Alors que les voyants étaient plutôt au vert dans le Cantal, avec notamment deux réceptions probantes contre Béziers et Oyonnax, le Stade aurillacois s’est pris les pieds dans le tapis vannetais avant de lâcher prise à Grenoble. Avec deux défaites au compteur, ce nouveau bloc débute mal, d’autant que Montauban, concurrent direct, va se présenter avec des ambitions à Jean-Alric et l’envie de laver l’affront du match aller.

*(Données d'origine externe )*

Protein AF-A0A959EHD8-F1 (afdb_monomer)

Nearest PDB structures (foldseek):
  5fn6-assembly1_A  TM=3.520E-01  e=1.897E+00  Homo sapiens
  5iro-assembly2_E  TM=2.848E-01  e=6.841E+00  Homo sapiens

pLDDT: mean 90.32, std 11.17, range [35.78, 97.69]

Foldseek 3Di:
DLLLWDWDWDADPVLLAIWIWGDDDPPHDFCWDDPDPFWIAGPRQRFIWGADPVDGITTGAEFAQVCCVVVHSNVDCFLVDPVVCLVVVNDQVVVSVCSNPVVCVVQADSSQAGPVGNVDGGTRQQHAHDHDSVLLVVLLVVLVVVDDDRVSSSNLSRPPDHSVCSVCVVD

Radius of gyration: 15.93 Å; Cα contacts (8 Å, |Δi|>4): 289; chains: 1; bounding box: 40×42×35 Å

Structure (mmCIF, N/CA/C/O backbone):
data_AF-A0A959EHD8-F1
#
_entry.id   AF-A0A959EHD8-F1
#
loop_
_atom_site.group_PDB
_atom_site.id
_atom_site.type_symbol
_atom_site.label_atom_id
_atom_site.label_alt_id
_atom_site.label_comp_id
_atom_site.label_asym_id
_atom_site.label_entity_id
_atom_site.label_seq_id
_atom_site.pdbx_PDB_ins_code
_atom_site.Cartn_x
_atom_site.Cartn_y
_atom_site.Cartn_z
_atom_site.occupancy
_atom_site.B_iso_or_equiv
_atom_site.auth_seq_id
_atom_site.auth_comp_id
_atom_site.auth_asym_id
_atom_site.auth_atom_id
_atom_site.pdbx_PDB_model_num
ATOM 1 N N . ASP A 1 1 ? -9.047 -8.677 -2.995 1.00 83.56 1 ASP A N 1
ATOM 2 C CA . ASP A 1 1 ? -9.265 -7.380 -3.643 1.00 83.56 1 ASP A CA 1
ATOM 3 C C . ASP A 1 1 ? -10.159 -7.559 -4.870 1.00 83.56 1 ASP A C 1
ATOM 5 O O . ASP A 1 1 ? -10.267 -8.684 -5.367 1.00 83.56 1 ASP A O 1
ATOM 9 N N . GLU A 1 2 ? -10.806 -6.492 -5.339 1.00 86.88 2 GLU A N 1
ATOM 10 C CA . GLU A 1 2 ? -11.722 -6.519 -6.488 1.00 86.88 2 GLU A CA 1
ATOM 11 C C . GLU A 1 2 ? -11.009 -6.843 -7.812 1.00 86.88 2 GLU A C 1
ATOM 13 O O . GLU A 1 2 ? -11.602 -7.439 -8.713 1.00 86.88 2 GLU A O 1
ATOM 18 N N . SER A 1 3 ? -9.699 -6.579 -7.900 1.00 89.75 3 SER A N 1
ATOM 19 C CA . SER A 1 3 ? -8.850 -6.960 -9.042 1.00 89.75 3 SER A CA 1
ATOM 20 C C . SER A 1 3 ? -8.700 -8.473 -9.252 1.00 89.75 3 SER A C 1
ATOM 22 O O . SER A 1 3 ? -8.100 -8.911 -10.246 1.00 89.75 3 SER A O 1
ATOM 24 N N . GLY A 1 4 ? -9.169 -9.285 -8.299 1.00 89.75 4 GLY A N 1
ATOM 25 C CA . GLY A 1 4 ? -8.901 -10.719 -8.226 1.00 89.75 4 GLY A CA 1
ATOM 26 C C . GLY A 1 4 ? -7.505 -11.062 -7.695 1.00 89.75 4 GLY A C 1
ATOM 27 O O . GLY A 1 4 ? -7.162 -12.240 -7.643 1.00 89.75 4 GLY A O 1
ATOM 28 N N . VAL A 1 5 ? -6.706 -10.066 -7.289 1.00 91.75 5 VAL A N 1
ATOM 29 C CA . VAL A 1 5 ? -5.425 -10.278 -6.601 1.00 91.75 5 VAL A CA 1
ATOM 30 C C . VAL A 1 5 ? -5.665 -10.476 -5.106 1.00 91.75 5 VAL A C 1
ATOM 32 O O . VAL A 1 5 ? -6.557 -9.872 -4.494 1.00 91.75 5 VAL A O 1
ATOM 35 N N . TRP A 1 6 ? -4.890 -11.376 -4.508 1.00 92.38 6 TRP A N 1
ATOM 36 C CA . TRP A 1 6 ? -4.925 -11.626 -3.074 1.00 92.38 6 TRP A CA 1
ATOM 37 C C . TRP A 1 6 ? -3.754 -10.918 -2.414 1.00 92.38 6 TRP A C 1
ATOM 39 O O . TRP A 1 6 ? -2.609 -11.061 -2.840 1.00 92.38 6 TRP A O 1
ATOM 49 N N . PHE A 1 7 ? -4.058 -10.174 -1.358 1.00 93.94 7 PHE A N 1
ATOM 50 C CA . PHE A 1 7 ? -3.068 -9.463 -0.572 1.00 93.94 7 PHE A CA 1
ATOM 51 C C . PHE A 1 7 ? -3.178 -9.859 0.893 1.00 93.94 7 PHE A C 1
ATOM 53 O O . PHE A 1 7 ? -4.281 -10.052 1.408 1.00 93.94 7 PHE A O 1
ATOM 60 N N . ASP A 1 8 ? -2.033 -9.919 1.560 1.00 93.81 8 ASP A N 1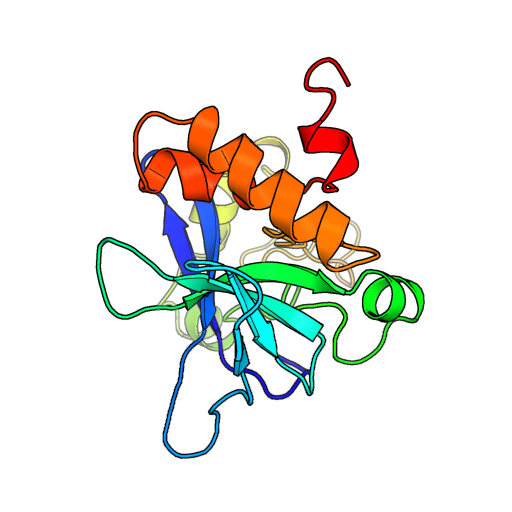
ATOM 61 C CA . ASP A 1 8 ? -1.964 -9.786 3.006 1.00 93.81 8 ASP A CA 1
ATOM 62 C C . ASP A 1 8 ? -1.662 -8.314 3.334 1.00 93.81 8 ASP A C 1
ATOM 64 O O . ASP A 1 8 ? -0.721 -7.721 2.798 1.00 93.81 8 ASP A O 1
ATOM 68 N N . LEU A 1 9 ? -2.471 -7.715 4.210 1.00 94.75 9 LEU A N 1
ATOM 69 C CA . LEU A 1 9 ? -2.224 -6.387 4.768 1.00 94.75 9 LEU A CA 1
ATOM 70 C C . LEU A 1 9 ? -1.366 -6.541 6.025 1.00 94.75 9 LEU A C 1
ATOM 72 O O . LEU A 1 9 ? -1.796 -7.167 6.997 1.00 94.75 9 LEU A O 1
ATOM 76 N N . LEU A 1 10 ? -0.160 -5.982 6.010 1.00 94.56 10 LEU A N 1
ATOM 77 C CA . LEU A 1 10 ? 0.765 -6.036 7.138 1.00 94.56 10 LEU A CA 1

Pour autant, Aurillac n’a que faire des états d’âme des uns et des autres et doit plutôt se pencher sur son sort et ses performances. Alors peu importe la qualité du spectacle, les quatre points seront un minimum à aller chercher face à un adversaire qui n’aura certainement pas envie de se laisser faire. Au soir de la 18e journée, si Aurillac s’est pris à rêver de lever les yeux vers le haut, le club a vite déchanté deux matchs plus tard.

La certitude, c’est qu’il faut maintenant regarder derrière car l’étau s’est resserré autour de la quinzième place et sept équipes toujours concernées. Alors peu importe de n’être qu’à trois points de la neuvième place (Provence, 39 points), la réalité présente le dernier ticket pour la Nationale au mieux à 9 points, au pire à 4, voire 5 points. En effet, si Mont-de-Marsan (13e) et Valence-Romans (15e) sont encore derrière, les deux équipes doivent encore s’affronter (match en retard de la 9e journée) pour équilibrer enfin les comptes de ce championnat assujetti aux caprices de la Covid-19.

Se mettre « la bonne pression »

Ce constat-là, Roméo Gontineac et son staff l’ont déjà fait. Le technicien roumain sait que son groupe n’a plus le droit à l’erreur à domicile. Alors le Stade doit afficher toujours plus de rigueur, toujours plus de discipline, toujours plus d’application pour valider le travail fourni durant la semaine. « On est frustrés car on voit qu’on n’est pas loin, qu’on arrive à mettre en danger les équipes », analyse Gontineac. Mais cela ne fonctionne pas tout le temps. Il faut juste plus de précisions et moins surtout moins faire de cadeaux comme à Grenoble la semaine dernière. « Nous n’avons d’autre choix que de persévérer et travailler, persévérer et travailler. » C’est dans cet esprit que le groupe a préparé la venue des Tarn-et-Garonnais, première étape d’une opération maintien qui voit se profiler Rouen dans quinze jours. « À chaque fois que l’on joue à la maison, on se met la pression, d’autant que Montauban vient d’enchaîner de bonnes performances. Mais j’espère que les joueurs vont se mettre la bonne pression, celle qui fait avancer les lignes », espère Roméo Gontineac.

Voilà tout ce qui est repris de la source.